◆ **ACTIVITY**: Of all the lines below, return only those starting with the line holding "ATOM 232 O O" and going on through the line holding "ATOM 237 C C", exactly as written.

◆ **MATERIALS PROVIDED**:

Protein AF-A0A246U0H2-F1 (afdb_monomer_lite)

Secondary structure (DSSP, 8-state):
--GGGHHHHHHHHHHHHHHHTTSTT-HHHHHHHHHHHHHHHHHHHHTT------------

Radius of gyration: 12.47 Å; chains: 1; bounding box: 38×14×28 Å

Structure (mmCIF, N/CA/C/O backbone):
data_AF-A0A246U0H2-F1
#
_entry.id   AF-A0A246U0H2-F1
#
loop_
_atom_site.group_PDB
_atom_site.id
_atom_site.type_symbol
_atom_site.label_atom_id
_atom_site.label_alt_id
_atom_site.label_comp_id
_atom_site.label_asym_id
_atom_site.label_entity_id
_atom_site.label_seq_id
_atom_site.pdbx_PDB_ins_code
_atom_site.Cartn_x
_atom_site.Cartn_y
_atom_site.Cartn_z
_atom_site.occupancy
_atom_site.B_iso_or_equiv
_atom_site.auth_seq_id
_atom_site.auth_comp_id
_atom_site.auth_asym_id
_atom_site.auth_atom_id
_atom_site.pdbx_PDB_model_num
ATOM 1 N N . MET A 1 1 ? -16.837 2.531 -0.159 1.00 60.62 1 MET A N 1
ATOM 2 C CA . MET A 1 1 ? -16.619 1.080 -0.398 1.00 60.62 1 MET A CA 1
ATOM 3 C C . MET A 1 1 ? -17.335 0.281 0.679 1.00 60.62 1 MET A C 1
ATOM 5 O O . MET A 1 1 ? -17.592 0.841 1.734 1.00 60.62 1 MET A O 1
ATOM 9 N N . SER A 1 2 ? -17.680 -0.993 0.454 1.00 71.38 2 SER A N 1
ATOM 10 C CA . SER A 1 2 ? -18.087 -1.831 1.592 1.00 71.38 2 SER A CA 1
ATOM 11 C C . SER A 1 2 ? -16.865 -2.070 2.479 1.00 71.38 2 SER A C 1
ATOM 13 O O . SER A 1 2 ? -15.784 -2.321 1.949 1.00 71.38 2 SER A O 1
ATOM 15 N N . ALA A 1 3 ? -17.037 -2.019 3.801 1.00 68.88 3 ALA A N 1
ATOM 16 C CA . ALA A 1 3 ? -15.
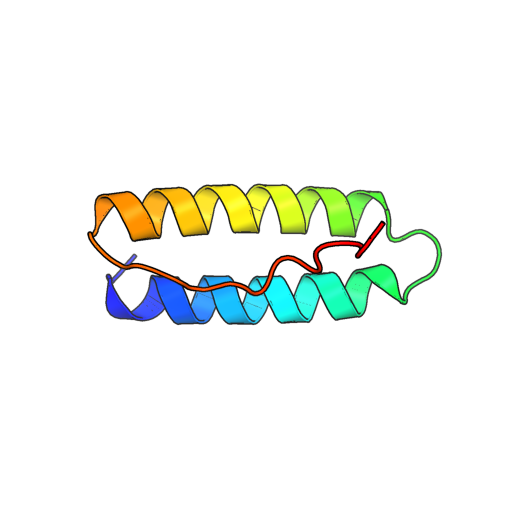970 -2.237 4.784 1.00 68.88 3 ALA A CA 1
ATOM 17 C C . ALA A 1 3 ? -15.145 -3.512 4.496 1.00 68.88 3 ALA A C 1
ATOM 19 O O . ALA A 1 3 ? -13.927 -3.527 4.608 1.00 68.88 3 ALA A O 1
ATOM 20 N N . THR A 1 4 ? -15.800 -4.559 3.987 1.00 74.56 4 THR A N 1
ATOM 21 C CA . THR A 1 4 ? -15.187 -5.838 3.590 1.00 74.56 4 THR A CA 1
ATOM 22 C C . THR A 1 4 ? -14.229 -5.773 2.397 1.00 74.56 4 THR A C 1
ATOM 24 O O . THR A 1 4 ? -13.416 -6.676 2.231 1.00 74.56 4 THR A O 1
ATOM 27 N N . LYS A 1 5 ? -14.312 -4.739 1.553 1.00 88.00 5 LYS A N 1
ATOM 28 C CA . LYS A 1 5 ? -13.469 -4.590 0.354 1.00 88.00 5 LYS A CA 1
ATOM 29 C C . LYS A 1 5 ? -12.209 -3.770 0.607 1.00 88.00 5 LYS A C 1
ATOM 31 O O . LYS A 1 5 ? -11.299 -3.822 -0.211 1.00 88.00 5 LYS A O 1
ATOM 36 N N . ILE A 1 6 ? -12.155 -3.010 1.703 1.00 90.44 6 ILE A N 1
ATOM 37 C CA . ILE A 1 6 ? -11.013 -2.138 2.005 1.00 90.44 6 ILE A CA 1
ATOM 38 C C . ILE A 1 6 ? -9.735 -2.963 2.250 1.00 90.44 6 ILE A C 1
ATOM 40 O O . ILE A 1 6 ? -8.744 -2.686 1.580 1.00 90.44 6 ILE A O 1
ATOM 44 N N . PRO A 1 7 ? -9.743 -4.039 3.066 1.00 91.19 7 PRO A N 1
ATOM 45 C CA . PRO A 1 7 ? -8.547 -4.871 3.242 1.00 91.19 7 PRO A CA 1
ATOM 46 C C . PRO A 1 7 ? -8.084 -5.548 1.948 1.00 91.19 7 PRO A C 1
ATOM 48 O O . PRO A 1 7 ? -6.891 -5.667 1.697 1.00 91.19 7 PRO A O 1
ATOM 51 N N . GLN A 1 8 ? -9.030 -5.967 1.103 1.00 92.12 8 GLN A N 1
ATOM 52 C CA . GLN A 1 8 ? -8.727 -6.594 -0.187 1.00 92.12 8 GLN A CA 1
ATOM 53 C C . GLN A 1 8 ? -8.061 -5.610 -1.150 1.00 92.12 8 GLN A C 1
ATOM 55 O O . GLN A 1 8 ? -7.142 -5.989 -1.870 1.00 92.12 8 GLN A O 1
ATOM 60 N N . LEU A 1 9 ? -8.519 -4.354 -1.153 1.00 94.19 9 LEU A N 1
ATOM 61 C CA . LEU A 1 9 ? -7.898 -3.289 -1.932 1.00 94.19 9 LEU A CA 1
ATOM 62 C C . LEU A 1 9 ? -6.476 -3.016 -1.443 1.00 94.19 9 LEU A C 1
ATOM 64 O O . LEU A 1 9 ? -5.566 -2.976 -2.261 1.00 94.19 9 LEU A O 1
ATOM 68 N N . ILE A 1 10 ? -6.288 -2.875 -0.129 1.00 94.56 10 ILE A N 1
ATOM 69 C CA . ILE A 1 10 ? -4.969 -2.635 0.463 1.00 94.56 10 ILE A CA 1
ATOM 70 C C . ILE A 1 10 ? -4.000 -3.757 0.082 1.00 94.56 10 ILE A C 1
ATOM 72 O O . ILE A 1 10 ? -2.940 -3.476 -0.462 1.00 94.56 10 ILE A O 1
ATOM 76 N N . PHE A 1 11 ? -4.399 -5.020 0.254 1.00 93.56 11 PHE A N 1
ATOM 77 C CA . PHE A 1 11 ? -3.580 -6.165 -0.149 1.00 93.56 11 PHE A CA 1
ATOM 78 C C . PHE A 1 11 ? -3.222 -6.132 -1.642 1.00 93.56 11 PHE A C 1
ATOM 80 O O . PHE A 1 11 ? -2.067 -6.326 -2.014 1.00 93.56 11 PHE A O 1
ATOM 87 N N . ALA A 1 12 ? -4.201 -5.862 -2.510 1.00 95.62 12 ALA A N 1
ATOM 88 C CA . ALA A 1 12 ? -3.963 -5.792 -3.948 1.00 95.62 12 ALA A CA 1
ATOM 89 C C . ALA A 1 12 ? -2.985 -4.667 -4.323 1.00 95.62 12 ALA A C 1
ATOM 91 O O . ALA A 1 12 ? -2.148 -4.859 -5.202 1.00 95.62 12 ALA A O 1
ATOM 92 N N . LEU A 1 13 ? -3.072 -3.515 -3.654 1.00 96.19 13 LEU A N 1
ATOM 93 C CA . LEU A 1 13 ? -2.154 -2.399 -3.858 1.00 96.19 13 LEU A CA 1
ATOM 94 C C . LEU A 1 13 ? -0.745 -2.712 -3.337 1.00 96.19 13 LEU A C 1
ATOM 96 O O . LEU A 1 13 ? 0.218 -2.381 -4.019 1.00 96.19 13 LEU A O 1
ATOM 100 N N . SER A 1 14 ? -0.607 -3.401 -2.199 1.00 94.94 14 SER A N 1
ATOM 101 C CA . SER A 1 14 ? 0.698 -3.847 -1.687 1.00 94.94 14 SER A CA 1
ATOM 102 C C . SER A 1 14 ? 1.404 -4.761 -2.691 1.00 94.94 14 SER A C 1
ATOM 104 O O . SER A 1 14 ? 2.545 -4.502 -3.060 1.00 94.94 14 SER A O 1
ATOM 106 N N . VAL A 1 15 ? 0.692 -5.757 -3.231 1.00 95.81 15 VAL A N 1
ATOM 107 C CA . VAL A 1 15 ? 1.232 -6.642 -4.277 1.00 95.81 15 VAL A CA 1
ATOM 108 C C . VAL A 1 15 ? 1.577 -5.857 -5.547 1.00 95.81 15 VAL A C 1
ATOM 110 O O . VAL A 1 15 ? 2.615 -6.094 -6.160 1.00 95.81 15 VAL A O 1
ATOM 113 N N . ALA A 1 16 ? 0.734 -4.902 -5.951 1.00 96.62 16 ALA A N 1
ATOM 114 C CA . ALA A 1 16 ? 1.018 -4.059 -7.110 1.00 96.62 16 ALA A CA 1
ATOM 115 C C . ALA A 1 16 ? 2.282 -3.204 -6.913 1.00 96.62 16 ALA A C 1
ATOM 117 O O . ALA A 1 16 ? 3.038 -3.033 -7.87
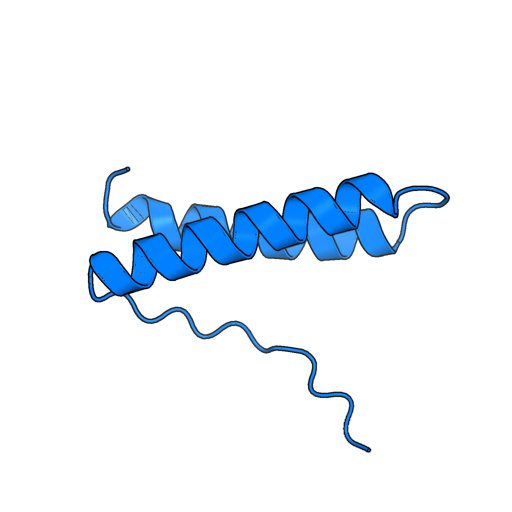0 1.00 96.62 16 ALA A O 1
ATOM 118 N N . ARG A 1 17 ? 2.532 -2.706 -5.693 1.00 96.62 17 ARG A N 1
ATOM 119 C CA . ARG A 1 17 ? 3.749 -1.959 -5.348 1.00 96.62 17 ARG A CA 1
ATOM 120 C C . ARG A 1 17 ? 4.987 -2.839 -5.499 1.00 96.62 17 ARG A C 1
ATOM 122 O O . ARG A 1 17 ? 5.879 -2.476 -6.256 1.00 96.62 17 ARG A O 1
ATOM 129 N N . GLU A 1 18 ? 4.983 -4.027 -4.890 1.00 95.62 18 GLU A N 1
ATOM 130 C CA . GLU A 1 18 ? 6.086 -4.999 -4.993 1.00 95.62 18 GLU A CA 1
ATOM 131 C C . GLU A 1 18 ? 6.387 -5.399 -6.445 1.00 95.62 18 GLU A C 1
ATOM 133 O O . GLU A 1 18 ? 7.533 -5.654 -6.816 1.00 95.62 18 GLU A O 1
ATOM 138 N N . MET A 1 19 ? 5.349 -5.494 -7.283 1.00 95.88 19 MET A N 1
ATOM 139 C CA . MET A 1 19 ? 5.515 -5.746 -8.713 1.00 95.88 19 MET A CA 1
ATOM 140 C C . MET A 1 19 ? 6.156 -4.545 -9.412 1.00 95.88 19 MET A C 1
ATOM 142 O O . MET A 1 19 ? 7.098 -4.729 -10.176 1.00 95.88 19 MET A O 1
ATOM 146 N N . ALA A 1 20 ? 5.670 -3.330 -9.145 1.00 95.19 20 ALA A N 1
ATOM 147 C CA . ALA A 1 20 ? 6.168 -2.106 -9.765 1.00 95.19 20 ALA A CA 1
ATOM 148 C C . ALA A 1 20 ? 7.624 -1.793 -9.379 1.00 95.19 20 ALA A C 1
ATOM 150 O O . ALA 
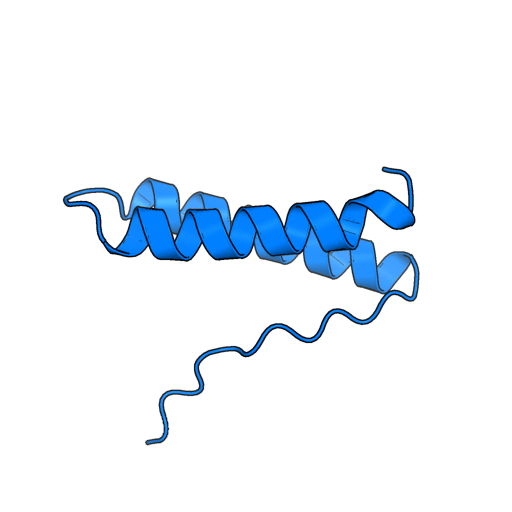A 1 20 ? 8.396 -1.383 -10.237 1.00 95.19 20 ALA A O 1
ATOM 151 N N . GLU A 1 21 ? 8.029 -2.051 -8.134 1.00 95.31 21 GLU A N 1
ATOM 152 C CA . GLU A 1 21 ? 9.407 -1.858 -7.648 1.00 95.31 21 GLU A CA 1
ATOM 153 C C . GLU A 1 21 ? 10.450 -2.698 -8.411 1.00 95.31 21 GLU A C 1
ATOM 155 O O . GLU A 1 21 ? 11.631 -2.355 -8.438 1.00 95.31 21 GLU A O 1
ATOM 160 N N . ARG A 1 22 ? 10.032 -3.797 -9.054 1.00 95.19 22 ARG A N 1
ATOM 161 C CA . ARG A 1 22 ? 10.915 -4.680 -9.839 1.00 95.19 22 ARG A CA 1
ATOM 162 C C . ARG A 1 22 ? 11.069 -4.243 -11.294 1.00 95.19 22 ARG A C 1
ATOM 164 O O . ARG A 1 22 ? 11.934 -4.773 -11.994 1.00 95.19 22 ARG A O 1
ATOM 171 N N . GLU A 1 23 ? 10.236 -3.317 -11.756 1.00 94.81 23 GLU A N 1
ATOM 172 C CA . GLU A 1 23 ? 10.219 -2.859 -13.141 1.00 94.81 23 GLU A CA 1
ATOM 173 C C . GLU A 1 23 ? 11.141 -1.650 -13.344 1.00 94.81 23 GLU A C 1
ATOM 175 O O . GLU A 1 23 ? 11.250 -0.754 -12.507 1.00 94.81 23 GLU A O 1
ATOM 180 N N . LEU A 1 24 ? 11.801 -1.596 -14.502 1.00 93.38 24 LEU A N 1
ATOM 181 C CA . LEU A 1 24 ? 12.631 -0.448 -14.871 1.00 93.38 24 LEU A CA 1
ATOM 182 C C . LEU A 1 24 ? 11.742 0.754 -15.219 1.00 93.38 24 LEU A C 1
ATOM 184 O O . LEU A 1 24 ? 10.815 0.626 -16.018 1.00 93.38 24 LEU A O 1
ATOM 188 N N . HIS A 1 25 ? 12.079 1.934 -14.691 1.00 94.00 25 HIS A N 1
ATOM 189 C CA . HIS A 1 25 ? 11.384 3.203 -14.959 1.00 94.00 25 HIS A CA 1
ATOM 190 C C . HIS A 1 25 ? 9.930 3.271 -14.455 1.00 94.00 25 HIS A C 1
ATOM 192 O O . HIS A 1 25 ? 9.086 3.954 -15.044 1.00 94.00 25 HIS A O 1
ATOM 198 N N . ALA A 1 26 ? 9.624 2.547 -13.378 1.00 95.50 26 ALA A N 1
ATOM 199 C CA . ALA A 1 26 ? 8.303 2.515 -12.756 1.00 95.50 26 ALA A CA 1
ATOM 200 C C . ALA A 1 26 ? 8.177 3.436 -11.525 1.00 95.50 26 ALA A C 1
ATOM 202 O O . ALA A 1 26 ? 7.200 3.334 -10.790 1.00 95.50 26 ALA A O 1
ATOM 203 N N . GLU A 1 27 ? 9.106 4.369 -11.295 1.00 96.56 27 GLU A N 1
ATOM 204 C CA . GLU A 1 27 ? 9.164 5.177 -10.066 1.00 96.56 27 GLU A CA 1
ATOM 205 C C . GLU A 1 27 ? 7.882 5.997 -9.844 1.00 96.56 27 GLU A C 1
ATOM 207 O O . GLU A 1 27 ? 7.368 6.086 -8.730 1.00 96.56 27 GLU A O 1
ATOM 212 N N . MET A 1 28 ? 7.315 6.555 -10.920 1.00 97.19 28 MET A N 1
ATOM 213 C CA . MET A 1 28 ? 6.032 7.266 -10.860 1.00 97.19 28 MET A CA 1
ATOM 214 C C . MET A 1 28 ? 4.871 6.327 -10.509 1.00 97.19 28 MET A C 1
ATOM 216 O O . MET A 1 28 ? 3.955 6.716 -9.791 1.00 97.19 28 MET A O 1
ATOM 220 N N . LEU A 1 29 ? 4.892 5.092 -11.017 1.00 96.75 29 LEU A N 1
ATOM 221 C CA . LEU 
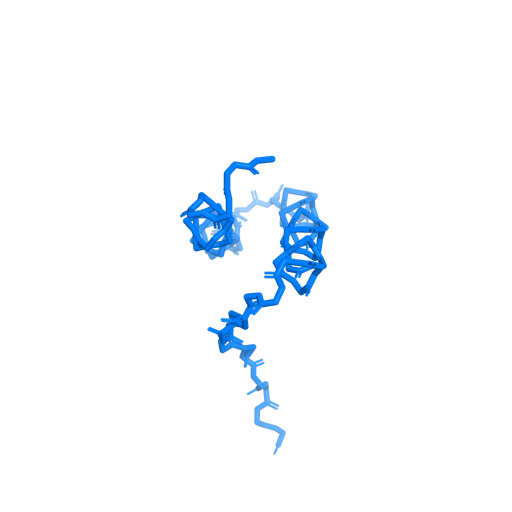A 1 29 ? 3.855 4.106 -10.725 1.00 96.75 29 LEU A CA 1
ATOM 222 C C . LEU A 1 29 ? 3.920 3.669 -9.257 1.00 96.75 29 LEU A C 1
ATOM 224 O O . LEU A 1 29 ? 2.878 3.614 -8.611 1.00 96.75 29 LEU A O 1
ATOM 228 N N . VAL A 1 30 ? 5.122 3.422 -8.727 1.00 96.88 30 VAL A N 1
ATOM 229 C CA . VAL A 1 30 ? 5.337 3.110 -7.304 1.00 96.88 30 VAL A CA 1
ATOM 230 C C . VAL A 1 30 ? 4.781 4.231 -6.423 1.00 96.88 30 VAL A C 1
ATOM 232 O O . VAL A 1 30 ? 3.942 3.958 -5.569 1.00 96.88 30 VAL A O 1
ATOM 235 N N . MET A 1 31 ? 5.137 5.489 -6.705 1.00 97.06 31 MET A N 1
ATOM 236 C CA . MET A 1 31 ? 4.647 6.655 -5.955 1.00 97.06 31 MET A CA 1
ATOM 237 C C . MET A 1 31 ? 3.112 6.734 -5.926 1.00 97.06 31 MET A C 1
ATOM 239 O O . MET A 1 31 ? 2.513 6.951 -4.875 1.00 97.06 31 MET A O 1
ATOM 243 N N . LEU A 1 32 ? 2.457 6.532 -7.073 1.00 98.25 32 LEU A N 1
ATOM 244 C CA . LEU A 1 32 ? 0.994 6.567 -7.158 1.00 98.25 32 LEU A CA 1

◆ **ANSWER TO THIS TASK**:
ATOM 232 O O . VAL A 1 30 ? 3.942 3.958 -5.569 1.00 96.88 30 VAL A O 1
ATOM 235 N N . MET A 1 31 ? 5.137 5.489 -6.705 1.00 97.06 31 MET A N 1
ATOM 236 C CA . MET A 1 31 ? 4.647 6.655 -5.955 1.00 97.06 31 MET A CA 1
ATOM 237 C C . MET A 1 31 ? 3.112 6.734 -5.926 1.00 97.06 31 MET A C 1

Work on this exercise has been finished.